Why Migrate from CentOS 7?

CentOS 7 has been a reliable platform for years, but with its EOL, it no longer receives security updates or official support, posing significant risks to systems still running on it. Migrating to Rocky 8 in non-prod and RHEL 8 in prod ensures continued security updates, access to modern features, and compliance with industry standards.

The Migration Strategy

Non-Prod Environment: Rocky 8

  • Why Rocky 8?: Rocky Linux is a community-supported enterprise operating system that is 100% binary-compatible with RHEL, making it an ideal choice for non-prod environments where cost efficiency and stability are crucial.
  • Implementation: I used Packer to build AMIs on AWS, ensuring a smooth transition of microservices to Rocky 8. The Packer scripts were updated to reference Rocky 8 repositories, and extensive testing was performed to validate the compatibility and performance of the microservices.

Prod Environment: RHEL 8

  • Why RHEL 8?: For production environments, RHEL 8 was selected due to its enterprise-grade support, security, and reliability, which are critical for maintaining uptime and service quality.
  • Implementation: Similar to the non-prod environment, Packer was used to automate the creation of RHEL 8 AMIs. The migration involved rigorous testing in staging environments to ensure that all microservices performed optimally under RHEL 8.

1. Packer AMI Build Process

Packer was central to the migration process, allowing us to automate the creation of Rocky 8 and RHEL 8 AMIs. The Packer templates were updated to reference the appropriate base images and repositories.
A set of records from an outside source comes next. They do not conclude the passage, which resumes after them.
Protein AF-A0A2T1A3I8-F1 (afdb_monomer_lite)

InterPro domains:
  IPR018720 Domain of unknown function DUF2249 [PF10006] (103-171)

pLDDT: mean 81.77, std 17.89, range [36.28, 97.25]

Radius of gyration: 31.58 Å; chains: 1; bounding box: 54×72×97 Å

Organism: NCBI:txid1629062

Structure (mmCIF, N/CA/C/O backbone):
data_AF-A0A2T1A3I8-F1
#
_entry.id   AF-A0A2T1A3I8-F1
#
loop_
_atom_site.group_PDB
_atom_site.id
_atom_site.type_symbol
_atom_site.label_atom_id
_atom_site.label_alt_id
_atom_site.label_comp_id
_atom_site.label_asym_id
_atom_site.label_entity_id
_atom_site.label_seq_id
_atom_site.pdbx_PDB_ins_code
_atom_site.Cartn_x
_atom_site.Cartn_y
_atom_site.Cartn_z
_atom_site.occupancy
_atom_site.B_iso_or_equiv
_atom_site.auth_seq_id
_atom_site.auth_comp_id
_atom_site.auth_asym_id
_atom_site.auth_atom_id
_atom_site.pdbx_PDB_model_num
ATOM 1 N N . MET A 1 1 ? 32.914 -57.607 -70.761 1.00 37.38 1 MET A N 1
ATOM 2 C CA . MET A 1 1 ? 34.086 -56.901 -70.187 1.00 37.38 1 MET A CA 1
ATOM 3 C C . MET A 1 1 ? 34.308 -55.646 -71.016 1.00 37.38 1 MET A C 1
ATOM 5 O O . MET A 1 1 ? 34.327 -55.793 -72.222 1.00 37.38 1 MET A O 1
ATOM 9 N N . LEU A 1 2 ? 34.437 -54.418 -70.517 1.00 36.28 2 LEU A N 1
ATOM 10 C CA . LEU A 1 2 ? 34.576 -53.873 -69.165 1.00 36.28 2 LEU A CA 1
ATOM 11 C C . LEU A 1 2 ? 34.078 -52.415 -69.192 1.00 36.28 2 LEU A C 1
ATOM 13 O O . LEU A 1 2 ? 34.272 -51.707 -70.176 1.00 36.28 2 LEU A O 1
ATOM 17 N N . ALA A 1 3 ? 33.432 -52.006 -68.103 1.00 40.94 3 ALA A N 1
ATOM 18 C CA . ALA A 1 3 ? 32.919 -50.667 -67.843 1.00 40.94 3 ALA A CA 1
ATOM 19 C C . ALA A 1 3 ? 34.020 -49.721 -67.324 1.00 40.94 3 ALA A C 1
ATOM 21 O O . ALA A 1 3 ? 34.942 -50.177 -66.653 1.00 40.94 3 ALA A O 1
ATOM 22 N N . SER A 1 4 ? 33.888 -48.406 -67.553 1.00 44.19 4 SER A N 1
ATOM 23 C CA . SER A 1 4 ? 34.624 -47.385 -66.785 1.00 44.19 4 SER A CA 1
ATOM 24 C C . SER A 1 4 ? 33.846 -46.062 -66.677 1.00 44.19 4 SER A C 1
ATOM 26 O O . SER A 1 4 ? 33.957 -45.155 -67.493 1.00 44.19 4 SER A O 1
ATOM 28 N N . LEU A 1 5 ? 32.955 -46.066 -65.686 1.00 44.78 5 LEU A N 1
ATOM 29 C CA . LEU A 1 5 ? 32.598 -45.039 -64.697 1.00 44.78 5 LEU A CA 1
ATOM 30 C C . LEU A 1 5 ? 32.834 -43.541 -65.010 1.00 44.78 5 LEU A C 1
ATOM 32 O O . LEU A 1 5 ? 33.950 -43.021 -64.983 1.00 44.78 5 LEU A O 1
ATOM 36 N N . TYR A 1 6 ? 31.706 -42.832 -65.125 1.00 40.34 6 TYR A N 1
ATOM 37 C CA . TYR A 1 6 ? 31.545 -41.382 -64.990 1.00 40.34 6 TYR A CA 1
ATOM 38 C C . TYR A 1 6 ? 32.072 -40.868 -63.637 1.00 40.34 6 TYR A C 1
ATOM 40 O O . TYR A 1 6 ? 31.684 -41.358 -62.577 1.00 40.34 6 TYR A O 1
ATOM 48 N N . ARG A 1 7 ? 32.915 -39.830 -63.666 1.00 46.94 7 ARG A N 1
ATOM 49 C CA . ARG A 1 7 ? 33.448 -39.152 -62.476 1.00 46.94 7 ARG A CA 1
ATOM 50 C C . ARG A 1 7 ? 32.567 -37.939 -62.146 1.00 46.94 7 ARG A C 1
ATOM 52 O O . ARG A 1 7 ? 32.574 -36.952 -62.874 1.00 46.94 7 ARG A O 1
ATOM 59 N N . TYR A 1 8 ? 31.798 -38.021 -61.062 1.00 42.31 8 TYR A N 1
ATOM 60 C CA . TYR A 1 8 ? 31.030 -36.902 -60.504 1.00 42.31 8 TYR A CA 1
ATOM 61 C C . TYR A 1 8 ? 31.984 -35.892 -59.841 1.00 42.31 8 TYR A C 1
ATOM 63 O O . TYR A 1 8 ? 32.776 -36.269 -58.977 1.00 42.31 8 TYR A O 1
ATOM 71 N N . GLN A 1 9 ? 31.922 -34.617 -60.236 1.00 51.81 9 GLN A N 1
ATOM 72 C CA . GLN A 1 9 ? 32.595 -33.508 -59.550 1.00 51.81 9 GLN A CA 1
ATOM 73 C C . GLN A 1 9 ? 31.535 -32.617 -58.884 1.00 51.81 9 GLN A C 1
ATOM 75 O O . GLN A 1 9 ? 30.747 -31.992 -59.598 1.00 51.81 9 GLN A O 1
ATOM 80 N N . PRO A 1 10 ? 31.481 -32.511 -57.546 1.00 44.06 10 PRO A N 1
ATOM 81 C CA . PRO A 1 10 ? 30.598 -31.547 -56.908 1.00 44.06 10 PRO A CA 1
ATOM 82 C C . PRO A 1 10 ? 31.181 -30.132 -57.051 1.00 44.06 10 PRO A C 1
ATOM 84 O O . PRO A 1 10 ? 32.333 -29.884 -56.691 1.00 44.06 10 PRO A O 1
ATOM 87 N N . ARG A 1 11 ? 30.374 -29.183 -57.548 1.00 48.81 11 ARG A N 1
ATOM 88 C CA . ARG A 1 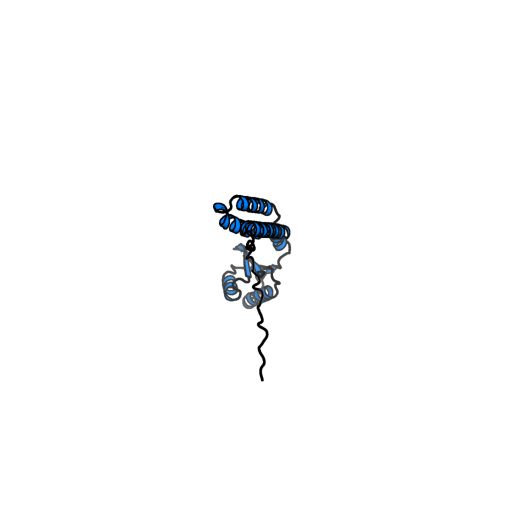11 ? 30.686 -27.746 -57.471 1.00 48.81 11 ARG A CA 1
ATOM 89 C C . ARG A 1 11 ? 30.856 -27.359 -56.000 1.00 48.81 11 ARG A C 1
ATOM 91 O O . ARG A 1 11 ? 29.885 -27.413 -55.245 1.00 48.81 11 ARG A O 1
ATOM 98 N N . ARG A 1 12 ? 32.052 -26.911 -55.602 1.00 48.47 12 ARG A N 1
ATOM 99 C CA . ARG A 1 12 ? 32.220 -26.117 -54.377 1.00 48.47 12 ARG A CA 1
ATOM 100 C C . ARG A 1 12 ? 31.395 -24.843 -54.551 1.00 48.47 12 ARG A C 1
ATOM 102 O O . ARG A 1 12 ? 31.704 -24.029 -55.415 1.00 48.47 12 ARG A O 1
ATOM 109 N N . ARG A 1 13 ? 30.333 -24.685 -53.762 1.00 51.69 13 ARG A N 1
ATOM 110 C CA . ARG A 1 13 ? 29.773 -23.357 -53.509 1.00 51.69 13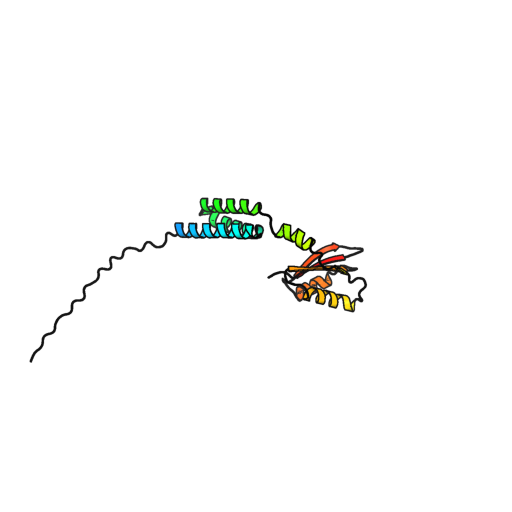 ARG A CA 1
ATOM 111 C C . ARG A 1 13 ? 30.809 -22.628 -52.661 1.00 51.69 13 ARG A C 1
ATOM 113 O O . ARG A 1 13 ? 31.050 -23.031 -51.527 1.00 51.69 13 ARG A O 1
ATOM 120 N N . GLU A 1 14 ? 31.459 -21.621 -53.230 1.00 49.56 14 GLU A N 1
ATOM 121 C CA . GLU A 1 14 ? 32.125 -20.598 -52.430 1.00 49.56 14 GLU A CA 1
ATOM 122 C C . GLU A 1 14 ? 31.032 -19.903 -51.623 1.00 49.56 14 GLU A C 1
ATOM 124 O O . GLU A 1 14 ? 30.215 -19.153 -52.154 1.00 49.56 14 GLU A O 1
ATOM 129 N N . ILE A 1 15 ? 30.949 -20.251 -50.341 1.00 52.75 15 ILE A N 1
ATOM 130 C CA . ILE A 1 15 ? 30.201 -19.473 -49.367 1.00 52.75 15 ILE A CA 1
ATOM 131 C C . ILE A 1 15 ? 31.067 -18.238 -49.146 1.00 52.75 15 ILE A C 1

Example Packer Template (CentOS 7 to Rocky 8):

{
  "variables": {
    "aws_region": "us-west-2",
    "source_ami": "ami-xxxxxxxx", // CentOS 7 AMI
    "ssh_username": "cloud-user"
  },
  "builders": [
    {
      "type": "amazon-ebs",
      "region": "{{user `aws_region`}}",
      "source_ami": "{{user `source_ami`}}",
      "instance_type": "t2.micro",
      "ssh_username": "{{user `ssh_username`}}",
      "ami_name": "rocky8-microservice-{{timestamp}}"
    }
  ],
  "provisioners": [
    {
      "type": "shell",
      "inline": [
        "sudo yum update -y",
        "sudo yum install -y epel-release",
        "sudo yum install -y python3"
      ]
    },
    {
      "type": "file",
      "source": "scripts/",
      "destination": "/tmp/scripts/"
    },
    {
      "type": "shell",
      "inline": [
        "sudo /tmp/scripts/setup.sh"
      ]
    }
  ]
}


2. Handling User Data and Systemd Services

One of the key requirements was to manage system services using systemd to ensure that custom scripts and services would start correctly on system boot. The UserData file played a crucial role in setting up these services.


Example UserData File:

#!/bin/bash
# Create a systemd service for initializing microservices

cat <<EOF | sudo tee /etc/systemd/system/microservice-init.service
[Unit]
Description=Microservice Initialization Service
After=network.target

[Service]
ExecStart=/usr/local/bin/microservice_init.sh
Restart=on-failure

[Install]
WantedBy=multi-user.target
EOF

# Enable and start the service
sudo systemctl enable microservice-init.service
sudo systemctl start microservice-init.service


Example microservice_init.sh:

#!/bin/bash

# Initialize microservices environment
echo "Starting microservices initialization"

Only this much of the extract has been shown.